El Presidente de Estados Unidos, Donald Trump, se encuentra atrapado entre la exigencia de Teherán de que cesen los ataques y se le brinde ayuda financiera, y la presión de los halcones republicanos para “terminar el trabajo”, o al menos para no firmar un mal acuerdo.
Hasta el momento, ese dilema ha impedido alcanzar un acuerdo para poner fin a la guerra, provocado que los mensajes de la Casa Blanca oscilen entre promesas de un acuerdo inminente y amenazas de reanudar las operaciones militares.
A esto se suma el desafío que representa para el mandatario el haber criticado duramente a sus predecesores por firmar o considerar acuerdos similares al que, actualmente, tiene mayores probabilidades de éxito.
“Esto es lo que aumenta la presión sobre el Presidente para que llegue a algún tipo de solución”, dijo Mona Yacoubian, exfuncionaria estadounidense y experta en Oriente Medio del Centro de Estudios Estratégicos e Internacionales. “Creo que lograrlo sin que parezca que Irán ha salido victorioso va a ser extraordinariamente difícil”.
En una reunión de gabinete en la Casa Blanca el miércoles, Trump dijo que no aceptaría un mal trato e insistió: “No estamos hablando de ninguna flexibilización de las sanciones, ni dinero, ni nada”. Pero luego añadió: “Cuando se comporten correctamente y hagan lo correcto, les daremos su dinero”.
"Un momento que definirá el legado de Trump"
La Casa Blanca está sopesando un acuerdo provisional que priorizaría la apertura del estrecho de Ormuz, posponiendo las conversaciones sobre temas nucleares, así como sobre el programa de misiles convencionales de Irán y su apoyo a grupos afines.
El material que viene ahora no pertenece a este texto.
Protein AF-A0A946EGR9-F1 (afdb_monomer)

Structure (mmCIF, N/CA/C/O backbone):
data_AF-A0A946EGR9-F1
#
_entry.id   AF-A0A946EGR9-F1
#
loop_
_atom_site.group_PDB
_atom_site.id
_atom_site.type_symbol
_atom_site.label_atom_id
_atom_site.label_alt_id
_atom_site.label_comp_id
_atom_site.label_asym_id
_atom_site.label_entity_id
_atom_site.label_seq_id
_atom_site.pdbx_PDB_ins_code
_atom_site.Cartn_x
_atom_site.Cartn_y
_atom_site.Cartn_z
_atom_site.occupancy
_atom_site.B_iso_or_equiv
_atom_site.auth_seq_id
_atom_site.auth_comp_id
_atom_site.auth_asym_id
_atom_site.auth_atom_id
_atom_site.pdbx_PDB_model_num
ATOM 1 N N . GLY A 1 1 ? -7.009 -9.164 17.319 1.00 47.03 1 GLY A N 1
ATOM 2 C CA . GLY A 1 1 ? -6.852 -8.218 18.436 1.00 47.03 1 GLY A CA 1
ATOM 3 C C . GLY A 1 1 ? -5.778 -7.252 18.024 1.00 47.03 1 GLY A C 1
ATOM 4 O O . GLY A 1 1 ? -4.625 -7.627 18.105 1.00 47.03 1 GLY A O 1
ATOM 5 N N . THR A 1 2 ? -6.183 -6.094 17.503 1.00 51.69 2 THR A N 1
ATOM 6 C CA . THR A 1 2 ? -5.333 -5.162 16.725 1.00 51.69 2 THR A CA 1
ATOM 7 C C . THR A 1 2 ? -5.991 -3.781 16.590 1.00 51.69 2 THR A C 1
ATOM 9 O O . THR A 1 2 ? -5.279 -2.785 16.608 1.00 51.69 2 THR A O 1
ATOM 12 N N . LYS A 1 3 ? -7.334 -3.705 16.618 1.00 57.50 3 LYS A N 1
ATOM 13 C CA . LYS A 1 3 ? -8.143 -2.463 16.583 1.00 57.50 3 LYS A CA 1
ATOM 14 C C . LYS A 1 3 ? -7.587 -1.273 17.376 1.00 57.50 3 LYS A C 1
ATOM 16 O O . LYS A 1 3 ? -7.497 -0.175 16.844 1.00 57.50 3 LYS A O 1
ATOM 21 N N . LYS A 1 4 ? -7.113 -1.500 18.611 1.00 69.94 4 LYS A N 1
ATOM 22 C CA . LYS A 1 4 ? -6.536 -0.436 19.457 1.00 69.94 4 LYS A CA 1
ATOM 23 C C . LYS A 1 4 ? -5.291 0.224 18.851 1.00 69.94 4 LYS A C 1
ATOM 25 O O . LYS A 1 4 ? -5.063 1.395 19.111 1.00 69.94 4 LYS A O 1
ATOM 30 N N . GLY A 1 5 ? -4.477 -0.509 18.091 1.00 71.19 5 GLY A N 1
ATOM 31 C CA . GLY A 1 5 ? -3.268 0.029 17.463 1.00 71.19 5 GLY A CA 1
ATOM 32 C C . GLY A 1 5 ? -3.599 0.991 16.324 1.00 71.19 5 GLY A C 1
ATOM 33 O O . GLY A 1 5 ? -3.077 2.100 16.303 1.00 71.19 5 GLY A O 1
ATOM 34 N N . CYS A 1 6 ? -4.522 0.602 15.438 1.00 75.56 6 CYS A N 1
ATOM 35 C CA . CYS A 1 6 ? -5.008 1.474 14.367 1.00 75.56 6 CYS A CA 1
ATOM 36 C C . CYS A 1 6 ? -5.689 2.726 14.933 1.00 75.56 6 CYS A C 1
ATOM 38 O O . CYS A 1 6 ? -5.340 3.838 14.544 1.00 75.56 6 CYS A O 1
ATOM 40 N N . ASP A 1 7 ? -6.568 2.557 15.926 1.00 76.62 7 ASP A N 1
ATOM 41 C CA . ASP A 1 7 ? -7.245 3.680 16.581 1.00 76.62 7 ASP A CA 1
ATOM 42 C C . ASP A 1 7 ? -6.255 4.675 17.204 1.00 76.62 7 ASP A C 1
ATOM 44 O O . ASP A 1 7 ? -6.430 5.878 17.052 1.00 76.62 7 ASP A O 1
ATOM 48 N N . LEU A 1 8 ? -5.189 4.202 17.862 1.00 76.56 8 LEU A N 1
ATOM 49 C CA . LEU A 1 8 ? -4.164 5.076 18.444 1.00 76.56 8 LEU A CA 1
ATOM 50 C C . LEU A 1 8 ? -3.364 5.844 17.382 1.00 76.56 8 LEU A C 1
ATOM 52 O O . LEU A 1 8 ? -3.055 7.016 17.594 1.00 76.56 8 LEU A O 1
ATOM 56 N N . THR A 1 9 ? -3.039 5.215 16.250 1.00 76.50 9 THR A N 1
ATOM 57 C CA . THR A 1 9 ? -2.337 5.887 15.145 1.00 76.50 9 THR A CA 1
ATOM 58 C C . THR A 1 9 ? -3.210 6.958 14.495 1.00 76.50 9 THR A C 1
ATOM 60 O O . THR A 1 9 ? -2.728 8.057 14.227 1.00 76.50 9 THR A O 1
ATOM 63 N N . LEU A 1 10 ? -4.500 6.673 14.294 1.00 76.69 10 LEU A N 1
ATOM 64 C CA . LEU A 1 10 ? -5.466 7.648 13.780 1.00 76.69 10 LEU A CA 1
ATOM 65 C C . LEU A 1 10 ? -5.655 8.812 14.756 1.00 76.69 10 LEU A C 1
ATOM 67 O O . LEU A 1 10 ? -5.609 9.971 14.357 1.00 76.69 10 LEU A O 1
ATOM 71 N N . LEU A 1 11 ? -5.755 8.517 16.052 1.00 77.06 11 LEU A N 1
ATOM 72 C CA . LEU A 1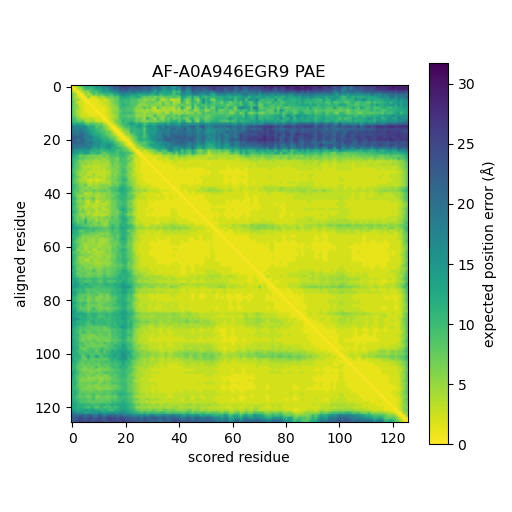 11 ? -5.843 9.535 17.094 1.00 77.06 11 LEU A CA 1
ATOM 73 C C . LEU A 1 11 ? -4.610 10.458 17.087 1.00 77.06 11 LEU A C 1
ATOM 75 O O . LEU A 1 11 ? -4.731 11.676 17.194 1.00 77.06 11 LEU A O 1
ATOM 79 N N . ALA A 1 12 ? -3.411 9.895 16.916 1.00 73.94 12 ALA A N 1
ATOM 80 C CA . ALA A 1 12 ? -2.176 10.670 16.808 1.00 73.94 12 ALA A CA 1
ATOM 81 C C . ALA A 1 12 ? -2.128 11.558 15.550 1.00 73.94 12 ALA A C 1
ATOM 83 O O . ALA A 1 12 ? -1.468 12.598 15.566 1.00 73.94 12 ALA A O 1
ATOM 84 N N . LEU A 1 13 ? -2.820 11.165 14.477 1.00 71.06 13 LEU A N 1
ATOM 85 C CA . LEU A 1 13 ? -2.973 11.981 13.274 1.00 71.06 13 LEU A CA 1
ATOM 86 C C . LEU A 1 13 ? -3.906 13.179 13.518 1.00 71.06 13 LEU A C 1
ATOM 88 O O . LEU A 1 13 ? -3.615 14.272 13.043 1.00 71.06 13 LEU A O 1
ATOM 92 N N . GLU A 1 14 ? -4.990 12.990 14.277 1.00 70.50 14 GLU A N 1
ATOM 93 C CA . GLU A 1 14 ? -5.988 14.033 14.562 1.00 70.50 14 GLU A CA 1
ATOM 94 C C . GLU A 1 14 ? -5.487 15.131 15.514 1.00 70.50 14 GLU A C 1
ATOM 96 O O . GLU A 1 14 ? -5.857 16.296 15.363 1.00 70.50 14 GLU A O 1
ATOM 101 N N . TYR A 1 15 ? -4.670 14.785 16.514 1.00 58.72 15 TYR A N 1
ATOM 102 C CA . TYR A 1 15 ? -4.352 15.715 17.607 1.00 58.72 15 TYR A CA 1
ATOM 103 C C . TYR A 1 15 ? -3.187 16.670 17.359 1.00 58.72 15 TYR A C 1
ATOM 105 O O . TYR A 1 15 ? -3.073 17.657 18.088 1.00 58.72 15 TYR A O 1
ATOM 113 N N . ASP A 1 16 ? -2.306 16.400 16.398 1.00 55.78 16 ASP A N 1
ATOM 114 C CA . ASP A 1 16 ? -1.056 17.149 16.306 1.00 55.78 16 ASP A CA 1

Esto se debe principalmente a la presión a corto plazo para reducir los precios de la energía, lo que alimenta el descontento en Estados Unidos.
Las críticas entre los aliados políticos más belicistas de Trump se centran en que la urgencia por poner fin a la guerra podría llevar al Presidente a cerrar un mal acuerdo y que tiene más sentido bombardear Irán para que abra el estrecho en lugar de proporcionarle a Teherán un salvavidas económico.
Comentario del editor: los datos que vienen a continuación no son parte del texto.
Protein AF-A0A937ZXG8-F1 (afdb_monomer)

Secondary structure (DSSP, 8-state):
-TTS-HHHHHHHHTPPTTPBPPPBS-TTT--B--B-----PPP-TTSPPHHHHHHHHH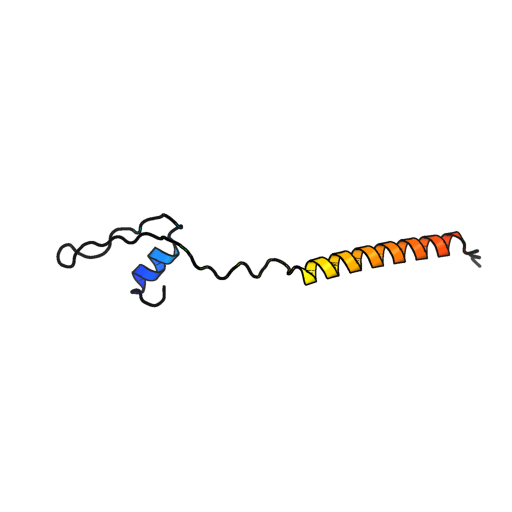HHHHHHHHHHHHHHHHHHS-----

Radius of gyration: 30.51 Å; Cα contacts (8 Å, |Δi|>4): 40; chains: 1; bounding box: 70×27×72 Å

Structure (mmCIF, N/CA/C/O backbone):
data_AF-A0A937ZXG8-F1
#
_entry.id   AF-A0A937ZXG8-F1
#
loop_
_atom_site.group_PDB
_atom_site.id
_atom_site.type_symbol
_atom_site.label_atom_id
_atom_site.label_alt_id
_atom_site.label_comp_id
_atom_site.label_asym_id
_atom_site.label_entity_id
_atom_site.label_seq_id
_atom_site.pdbx_PDB_ins_code
_atom_site.Cartn_x
_atom_site.Cartn_y
_atom_site.Cartn_z
_atom_site.occupancy
_atom_site.B_iso_or_equiv
_atom_site.auth_seq_id
_atom_site.auth_comp_id
_atom_site.auth_asym_id
_atom_site.auth_atom_id
_atom_site.pdbx_PDB_model_num
ATOM 1 N N . ALA A 1 1 ? -17.947 0.769 15.429 1.00 58.88 1 ALA A N 1
ATOM 2 C CA . ALA A 1 1 ? -17.704 1.677 16.578 1.00 58.88 1 ALA A CA 1
ATOM 3 C C . ALA A 1 1 ? -18.637 2.900 16.635 1.00 58.88 1 ALA A C 1
ATOM 5 O O . ALA A 1 1 ? -18.621 3.584 17.647 1.00 58.88 1 ALA A O 1
ATOM 6 N N . ARG A 1 2 ? -19.437 3.199 15.595 1.00 61.31 2 ARG A N 1
ATOM 7 C CA . ARG A 1 2 ? -20.300 4.399 15.544 1.00 61.31 2 ARG A CA 1
ATOM 8 C C . ARG A 1 2 ? -21.573 4.332 16.402 1.00 61.31 2 ARG A C 1
ATOM 10 O O . ARG A 1 2 ? -22.176 5.371 16.623 1.00 61.31 2 ARG A O 1
ATOM 17 N N . ASP A 1 3 ? -21.935 3.154 16.904 1.00 71.94 3 ASP A N 1
ATOM 18 C CA . ASP A 1 3 ? -23.206 2.926 17.614 1.00 71.94 3 ASP A CA 1
ATOM 19 C C . ASP A 1 3 ? -23.068 2.924 19.148 1.00 71.94 3 ASP A C 1
ATOM 21 O O . ASP A 1 3 ? -23.977 2.502 19.860 1.00 71.94 3 ASP A O 1
ATOM 25 N N . LEU A 1 4 ? -21.919 3.359 19.676 1.00 74.44 4 LEU A N 1
ATOM 26 C CA . LEU A 1 4 ? -21.624 3.351 21.110 1.00 74.44 4 LEU A CA 1
ATOM 27 C C . LEU A 1 4 ? -21.585 4.776 21.686 1.00 74.44 4 LEU A C 1
ATOM 29 O O . LEU A 1 4 ? -21.151 5.700 20.998 1.00 74.44 4 LEU A O 1
ATOM 33 N N . PRO A 1 5 ? -21.975 4.968 22.962 1.00 79.31 5 PRO A N 1
ATOM 34 C CA . PRO A 1 5 ? -21.820 6.244 23.655 1.00 79.31 5 PRO A CA 1
ATOM 35 C C . PRO A 1 5 ? -20.358 6.711 23.650 1.00 79.31 5 PRO A C 1
ATOM 37 O O . PRO A 1 5 ? -19.449 5.908 23.860 1.00 79.31 5 PRO A O 1
ATOM 40 N N . GLY A 1 6 ? -20.131 8.015 23.462 1.00 78.75 6 GLY A N 1
ATOM 41 C CA . GLY A 1 6 ? -18.798 8.592 23.221 1.00 78.75 6 GLY A CA 1
ATOM 42 C C . GLY A 1 6 ? -17.664 8.108 24.147 1.00 78.75 6 GLY A C 1
ATOM 43 O O . GLY A 1 6 ? -16.623 7.701 23.634 1.00 78.75 6 GLY A O 1
ATOM 44 N N . PRO A 1 7 ? -17.837 8.071 25.485 1.00 76.94 7 PRO A N 1
ATOM 45 C CA . PRO A 1 7 ? -16.792 7.595 26.399 1.00 76.94 7 PRO A CA 1
ATOM 46 C C . PRO A 1 7 ? -16.440 6.108 26.236 1.00 76.94 7 PRO A C 1
ATOM 48 O O . PRO A 1 7 ? -15.306 5.706 26.479 1.00 76.94 7 PRO A O 1
ATOM 51 N N . LEU A 1 8 ? -17.406 5.280 25.826 1.00 78.06 8 LEU A N 1
ATOM 52 C CA . LEU A 1 8 ? -17.190 3.848 25.598 1.00 78.06 8 LEU A CA 1
ATOM 53 C C . LEU A 1 8 ? -16.516 3.591 24.256 1.00 78.06 8 LEU A C 1
ATOM 55 O O . LEU A 1 8 ? -15.716 2.667 24.129 1.00 78.06 8 LEU A O 1
ATOM 59 N N . GLN A 1 9 ? -16.810 4.427 23.263 1.00 82.44 9 GLN A N 1
ATOM 60 C CA . GLN A 1 9 ? -16.201 4.326 21.947 1.00 82.44 9 GLN A CA 1
ATOM 61 C C . GLN A 1 9 ? -14.678 4.476 22.027 1.00 82.44 9 GLN A C 1
ATOM 63 O O . GLN A 1 9 ? -13.957 3.639 21.488 1.00 82.44 9 GLN A O 1
ATOM 68 N N . SER A 1 10 ? -14.182 5.497 22.731 1.00 80.62 10 SER A N 1
ATOM 69 C CA . SER A 1 10 ? -12.740 5.712 22.901 1.00 80.62 10 SER A CA 1
ATOM 70 C C . SER A 1 10 ? -12.076 4.593 23.704 1.00 80.62 10 SER A C 1
ATOM 72 O O . SER A 1 10 ? -10.999 4.138 23.328 1.00 80.62 10 SER A O 1
ATOM 74 N N . ALA A 1 11 ? -12.729 4.096 24.757 1.00 81.94 11 ALA A N 1
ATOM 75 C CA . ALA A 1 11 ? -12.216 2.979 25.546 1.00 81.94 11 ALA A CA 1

“Nos encontramos en un momento que definirá el legado del presidente Trump”, declaró el senador Roger Wicker de Mississippi, presidente del Comité de Servicios Armados del Senado, en un comunicado el 22 de mayo. “Su instinto lo ha llevado a terminar el trabajo que comenzó en Irán, pero está siendo mal aconsejado al buscar un acuerdo que no valdría ni el papel en el que está escrito”.
Mike Pompeo, quien se desempeñó como secretario de Estado durante el primer mandato de Trump, comparó el acuerdo que el mandatario está considerando con el "manual de estrategias" utilizado por los funcionarios de Obama en el acuerdo de 2015, argumentando que "no representaba en absoluto el principio de 'Estados Unidos Primero'". Esto provocó una réplica del jefe de comunicaciones de la Casa Blanca, Steven Cheung, quien dijo que Pompeo "debería callarse la boca y dejar el trabajo de verdad a los profesionales".
“El presidente Trump es muy sensible a las críticas que recibe de la derecha, lo cual, hasta cierto punto, es difícil de entender porque el presidente Trump ha demostrado tener un control tan firme sobre el Partido Republicano”, dijo Michael Singh, un funcionario de la Casa Blanca centrado en Oriente Medio durante la presidencia de George W. Bush, que ahora trabaja en el Instituto Washington para la Política del Cercano Oriente. “Sin reabrir el estrecho, obviamente, es difícil para Trump calificar el conflicto como un éxito, como una victoria”, dijo Singh.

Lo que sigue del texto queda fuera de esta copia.